**Task to complete:**
Please restate exactly what appears in the records below from the first line to the line where "ATOM 11 C C" is, that line included.

+++++

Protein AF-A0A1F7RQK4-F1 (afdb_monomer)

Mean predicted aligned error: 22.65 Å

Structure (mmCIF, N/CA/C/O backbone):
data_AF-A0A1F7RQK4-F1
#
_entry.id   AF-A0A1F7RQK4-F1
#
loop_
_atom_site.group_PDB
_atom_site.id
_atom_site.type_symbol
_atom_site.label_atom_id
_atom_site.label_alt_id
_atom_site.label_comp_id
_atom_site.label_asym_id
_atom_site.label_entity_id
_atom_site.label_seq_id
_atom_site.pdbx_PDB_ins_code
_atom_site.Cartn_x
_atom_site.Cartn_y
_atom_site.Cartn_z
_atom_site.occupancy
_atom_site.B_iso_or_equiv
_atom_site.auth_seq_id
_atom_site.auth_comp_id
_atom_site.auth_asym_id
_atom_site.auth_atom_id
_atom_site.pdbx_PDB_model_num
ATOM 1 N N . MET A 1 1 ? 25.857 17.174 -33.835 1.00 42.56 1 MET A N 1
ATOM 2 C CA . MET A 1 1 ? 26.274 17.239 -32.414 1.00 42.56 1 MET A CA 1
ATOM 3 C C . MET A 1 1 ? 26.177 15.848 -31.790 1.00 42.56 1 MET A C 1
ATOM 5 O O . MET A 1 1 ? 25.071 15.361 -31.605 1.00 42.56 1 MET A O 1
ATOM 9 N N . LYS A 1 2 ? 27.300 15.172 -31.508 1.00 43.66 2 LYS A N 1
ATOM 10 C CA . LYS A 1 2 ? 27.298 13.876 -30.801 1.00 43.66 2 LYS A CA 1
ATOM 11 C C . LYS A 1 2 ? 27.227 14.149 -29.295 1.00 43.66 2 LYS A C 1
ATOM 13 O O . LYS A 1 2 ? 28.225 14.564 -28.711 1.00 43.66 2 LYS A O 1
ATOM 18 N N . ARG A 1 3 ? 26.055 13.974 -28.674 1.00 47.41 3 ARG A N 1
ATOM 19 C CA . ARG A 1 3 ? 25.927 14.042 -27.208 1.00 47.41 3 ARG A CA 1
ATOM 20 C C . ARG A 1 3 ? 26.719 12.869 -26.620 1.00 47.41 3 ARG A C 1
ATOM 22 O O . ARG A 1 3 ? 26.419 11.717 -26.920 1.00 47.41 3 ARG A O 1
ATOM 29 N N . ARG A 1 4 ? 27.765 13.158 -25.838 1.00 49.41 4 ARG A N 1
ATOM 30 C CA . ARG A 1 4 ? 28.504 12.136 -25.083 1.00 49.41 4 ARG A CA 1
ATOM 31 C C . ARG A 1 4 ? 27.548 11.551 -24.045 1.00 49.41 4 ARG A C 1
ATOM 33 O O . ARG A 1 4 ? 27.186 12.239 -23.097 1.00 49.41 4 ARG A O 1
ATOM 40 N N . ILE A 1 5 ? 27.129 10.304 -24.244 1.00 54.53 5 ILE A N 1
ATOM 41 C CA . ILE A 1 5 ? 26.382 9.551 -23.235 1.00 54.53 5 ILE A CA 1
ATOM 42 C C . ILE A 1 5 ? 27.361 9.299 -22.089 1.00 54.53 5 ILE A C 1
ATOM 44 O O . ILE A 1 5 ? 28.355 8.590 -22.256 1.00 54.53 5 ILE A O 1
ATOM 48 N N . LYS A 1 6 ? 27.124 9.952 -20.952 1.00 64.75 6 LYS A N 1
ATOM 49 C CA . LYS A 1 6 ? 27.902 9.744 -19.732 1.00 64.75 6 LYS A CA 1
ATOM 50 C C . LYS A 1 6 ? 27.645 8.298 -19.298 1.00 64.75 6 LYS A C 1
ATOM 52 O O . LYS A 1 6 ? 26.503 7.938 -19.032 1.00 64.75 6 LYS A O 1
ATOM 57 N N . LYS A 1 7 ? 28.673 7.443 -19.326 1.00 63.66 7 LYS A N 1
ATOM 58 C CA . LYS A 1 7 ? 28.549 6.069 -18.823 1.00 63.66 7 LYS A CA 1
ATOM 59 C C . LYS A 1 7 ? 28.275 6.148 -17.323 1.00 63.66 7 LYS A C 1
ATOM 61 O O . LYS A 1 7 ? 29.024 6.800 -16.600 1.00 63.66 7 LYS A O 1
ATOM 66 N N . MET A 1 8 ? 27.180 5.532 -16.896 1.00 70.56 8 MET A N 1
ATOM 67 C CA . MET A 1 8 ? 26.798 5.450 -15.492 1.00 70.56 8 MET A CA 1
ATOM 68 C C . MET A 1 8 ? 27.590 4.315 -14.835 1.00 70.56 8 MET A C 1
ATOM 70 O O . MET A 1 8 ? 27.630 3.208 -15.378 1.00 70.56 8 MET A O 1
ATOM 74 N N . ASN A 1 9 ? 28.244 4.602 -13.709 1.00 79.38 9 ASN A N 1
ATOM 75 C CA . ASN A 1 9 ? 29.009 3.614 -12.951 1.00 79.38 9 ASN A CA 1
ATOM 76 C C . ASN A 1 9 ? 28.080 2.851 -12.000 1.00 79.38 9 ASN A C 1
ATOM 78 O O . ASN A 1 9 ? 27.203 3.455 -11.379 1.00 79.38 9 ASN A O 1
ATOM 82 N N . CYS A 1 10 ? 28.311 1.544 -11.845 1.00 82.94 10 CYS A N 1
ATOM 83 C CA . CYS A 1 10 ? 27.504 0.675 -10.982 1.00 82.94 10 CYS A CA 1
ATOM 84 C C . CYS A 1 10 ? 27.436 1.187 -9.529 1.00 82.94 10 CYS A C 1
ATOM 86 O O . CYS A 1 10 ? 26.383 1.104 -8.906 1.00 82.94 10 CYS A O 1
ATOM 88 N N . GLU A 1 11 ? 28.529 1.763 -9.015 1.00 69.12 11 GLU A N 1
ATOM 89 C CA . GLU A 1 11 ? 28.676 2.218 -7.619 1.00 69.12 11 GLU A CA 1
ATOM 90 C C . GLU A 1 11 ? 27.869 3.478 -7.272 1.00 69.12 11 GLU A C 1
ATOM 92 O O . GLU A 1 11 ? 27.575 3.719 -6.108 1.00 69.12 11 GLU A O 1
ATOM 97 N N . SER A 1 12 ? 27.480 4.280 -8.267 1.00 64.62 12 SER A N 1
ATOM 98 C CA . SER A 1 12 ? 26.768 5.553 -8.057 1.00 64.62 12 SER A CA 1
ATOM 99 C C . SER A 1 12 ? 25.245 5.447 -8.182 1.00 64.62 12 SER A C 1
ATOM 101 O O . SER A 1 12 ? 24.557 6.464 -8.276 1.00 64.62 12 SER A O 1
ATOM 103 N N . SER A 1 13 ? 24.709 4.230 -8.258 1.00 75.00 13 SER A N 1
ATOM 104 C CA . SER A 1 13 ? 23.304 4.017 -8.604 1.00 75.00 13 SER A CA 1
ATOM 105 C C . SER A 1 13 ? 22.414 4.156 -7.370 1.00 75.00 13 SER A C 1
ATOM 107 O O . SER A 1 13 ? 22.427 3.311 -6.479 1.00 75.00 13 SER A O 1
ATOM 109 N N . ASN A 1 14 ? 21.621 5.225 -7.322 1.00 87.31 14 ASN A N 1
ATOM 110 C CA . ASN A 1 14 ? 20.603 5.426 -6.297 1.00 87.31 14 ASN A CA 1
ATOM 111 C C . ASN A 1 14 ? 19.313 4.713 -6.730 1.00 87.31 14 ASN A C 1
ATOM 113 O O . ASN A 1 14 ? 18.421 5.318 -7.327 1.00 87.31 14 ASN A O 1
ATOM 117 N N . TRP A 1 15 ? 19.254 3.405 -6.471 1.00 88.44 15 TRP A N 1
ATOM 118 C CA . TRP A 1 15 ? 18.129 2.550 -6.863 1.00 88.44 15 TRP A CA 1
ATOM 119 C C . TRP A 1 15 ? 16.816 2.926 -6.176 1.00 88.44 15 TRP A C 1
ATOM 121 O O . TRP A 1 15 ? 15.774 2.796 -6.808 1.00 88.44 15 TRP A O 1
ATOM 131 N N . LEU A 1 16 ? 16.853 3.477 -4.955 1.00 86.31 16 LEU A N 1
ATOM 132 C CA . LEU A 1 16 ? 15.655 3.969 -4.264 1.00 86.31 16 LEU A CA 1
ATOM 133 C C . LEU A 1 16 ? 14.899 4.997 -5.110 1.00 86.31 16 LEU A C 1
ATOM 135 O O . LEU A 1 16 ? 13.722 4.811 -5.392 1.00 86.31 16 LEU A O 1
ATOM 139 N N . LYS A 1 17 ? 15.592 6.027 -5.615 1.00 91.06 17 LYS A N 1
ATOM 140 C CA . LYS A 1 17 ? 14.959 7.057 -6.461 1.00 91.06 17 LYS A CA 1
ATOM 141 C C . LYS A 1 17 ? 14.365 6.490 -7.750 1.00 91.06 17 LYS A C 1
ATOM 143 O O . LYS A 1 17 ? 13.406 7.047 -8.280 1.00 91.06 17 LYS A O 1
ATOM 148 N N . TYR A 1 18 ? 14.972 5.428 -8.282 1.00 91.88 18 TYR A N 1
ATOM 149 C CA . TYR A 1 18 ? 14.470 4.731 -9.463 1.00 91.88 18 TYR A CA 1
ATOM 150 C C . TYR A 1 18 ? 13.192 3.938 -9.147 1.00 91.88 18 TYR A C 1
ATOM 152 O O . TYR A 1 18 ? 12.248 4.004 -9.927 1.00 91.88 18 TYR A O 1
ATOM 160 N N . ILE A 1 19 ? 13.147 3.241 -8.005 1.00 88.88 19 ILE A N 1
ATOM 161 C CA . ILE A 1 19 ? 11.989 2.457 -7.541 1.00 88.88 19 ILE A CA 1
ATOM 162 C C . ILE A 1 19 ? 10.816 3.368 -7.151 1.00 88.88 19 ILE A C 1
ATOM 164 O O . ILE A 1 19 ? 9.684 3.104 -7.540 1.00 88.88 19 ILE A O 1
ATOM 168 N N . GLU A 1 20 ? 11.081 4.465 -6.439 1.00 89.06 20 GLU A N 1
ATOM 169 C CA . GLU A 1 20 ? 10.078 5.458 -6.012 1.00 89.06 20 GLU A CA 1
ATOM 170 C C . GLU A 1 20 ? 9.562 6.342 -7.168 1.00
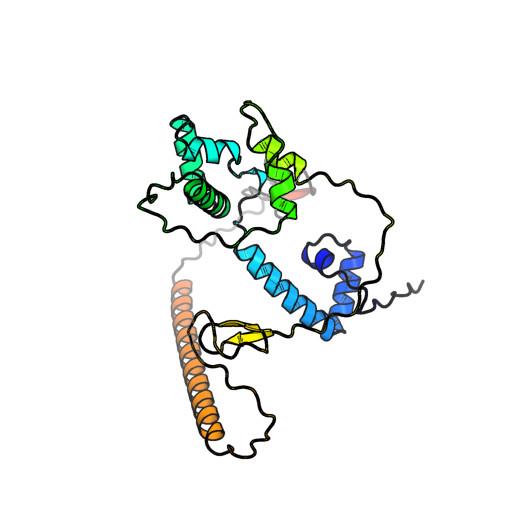 89.06 20 GLU A C 1
ATOM 172 O O . GLU A 1 20 ? 8.767 7.254 -6.958 1.00 89.06 20 GLU A O 1
ATOM 177 N N . ASP A 1 21 ? 10.031 6.100 -8.395 1.00 89.94 21 ASP A N 1
ATOM 178 C CA . ASP A 1 21 ? 9.659 6.811 -9.621 1.00 89.94 21 ASP A CA 1
ATOM 179 C C . ASP A 1 21 ? 9.978 8.328 -9.639 1.00 89.94 21 ASP A C 1
ATOM 181 O O . ASP A 1 21 ? 9.536 9.050 -10.535 1.00 89.94 21 ASP A O 1
ATOM 185 N N . VAL A 1 22 ? 10.827 8.814 -8.722 1.00 94.69 22 VAL A N 1
ATOM 186 C CA . VAL A 1 22 ? 11.155 10.248 -8.523 1.00 94.69 22 VAL A CA 1
ATOM 187 C C . VAL A 1 22 ? 12.181 10.785 -9.537 1.00 94.69 22 VAL A C 1
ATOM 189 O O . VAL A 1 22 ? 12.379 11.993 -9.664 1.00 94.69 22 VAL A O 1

+++++

**Expected output:**
Protein AF-A0A1F7RQK4-F1 (afdb_monomer)

Mean predicted aligned error: 22.65 Å

Structure (mmCIF, N/CA/C/O backbone):
data_AF-A0A1F7RQK4-F1
#
_entry.id   AF-A0A1F7RQK4-F1
#
loop_
_atom_site.group_PDB
_atom_site.id
_atom_site.type_symbol
_atom_site.label_atom_id
_atom_site.label_alt_id
_atom_site.label_comp_id
_atom_site.label_asym_id
_atom_site.label_entity_id
_atom_site.label_seq_id
_atom_site.pdbx_PDB_ins_code
_atom_site.Cartn_x
_atom_site.Cartn_y
_atom_site.Cartn_z
_atom_site.occupancy
_atom_site.B_iso_or_equiv
_atom_site.auth_seq_id
_atom_site.auth_comp_id
_atom_site.auth_asym_id
_atom_site.auth_atom_id
_atom_site.pdbx_PDB_model_num
ATOM 1 N N . MET A 1 1 ? 25.857 17.174 -33.835 1.00 42.56 1 MET A N 1
ATOM 2 C CA . MET A 1 1 ? 26.274 17.239 -32.414 1.00 42.56 1 MET A CA 1
ATOM 3 C C . MET A 1 1 ? 26.177 15.848 -31.790 1.00 42.56 1 MET A C 1
ATOM 5 O O . MET A 1 1 ? 25.071 15.361 -31.605 1.00 42.56 1 MET A O 1
ATOM 9 N N . LYS A 1 2 ? 27.300 15.172 -31.508 1.00 43.66 2 LYS A N 1
ATOM 10 C CA . LYS A 1 2 ? 27.298 13.876 -30.801 1.00 43.66 2 LYS A CA 1
ATOM 11 C C . LYS A 1 2 ? 27.227 14.149 -29.295 1.00 43.66 2 LYS A C 1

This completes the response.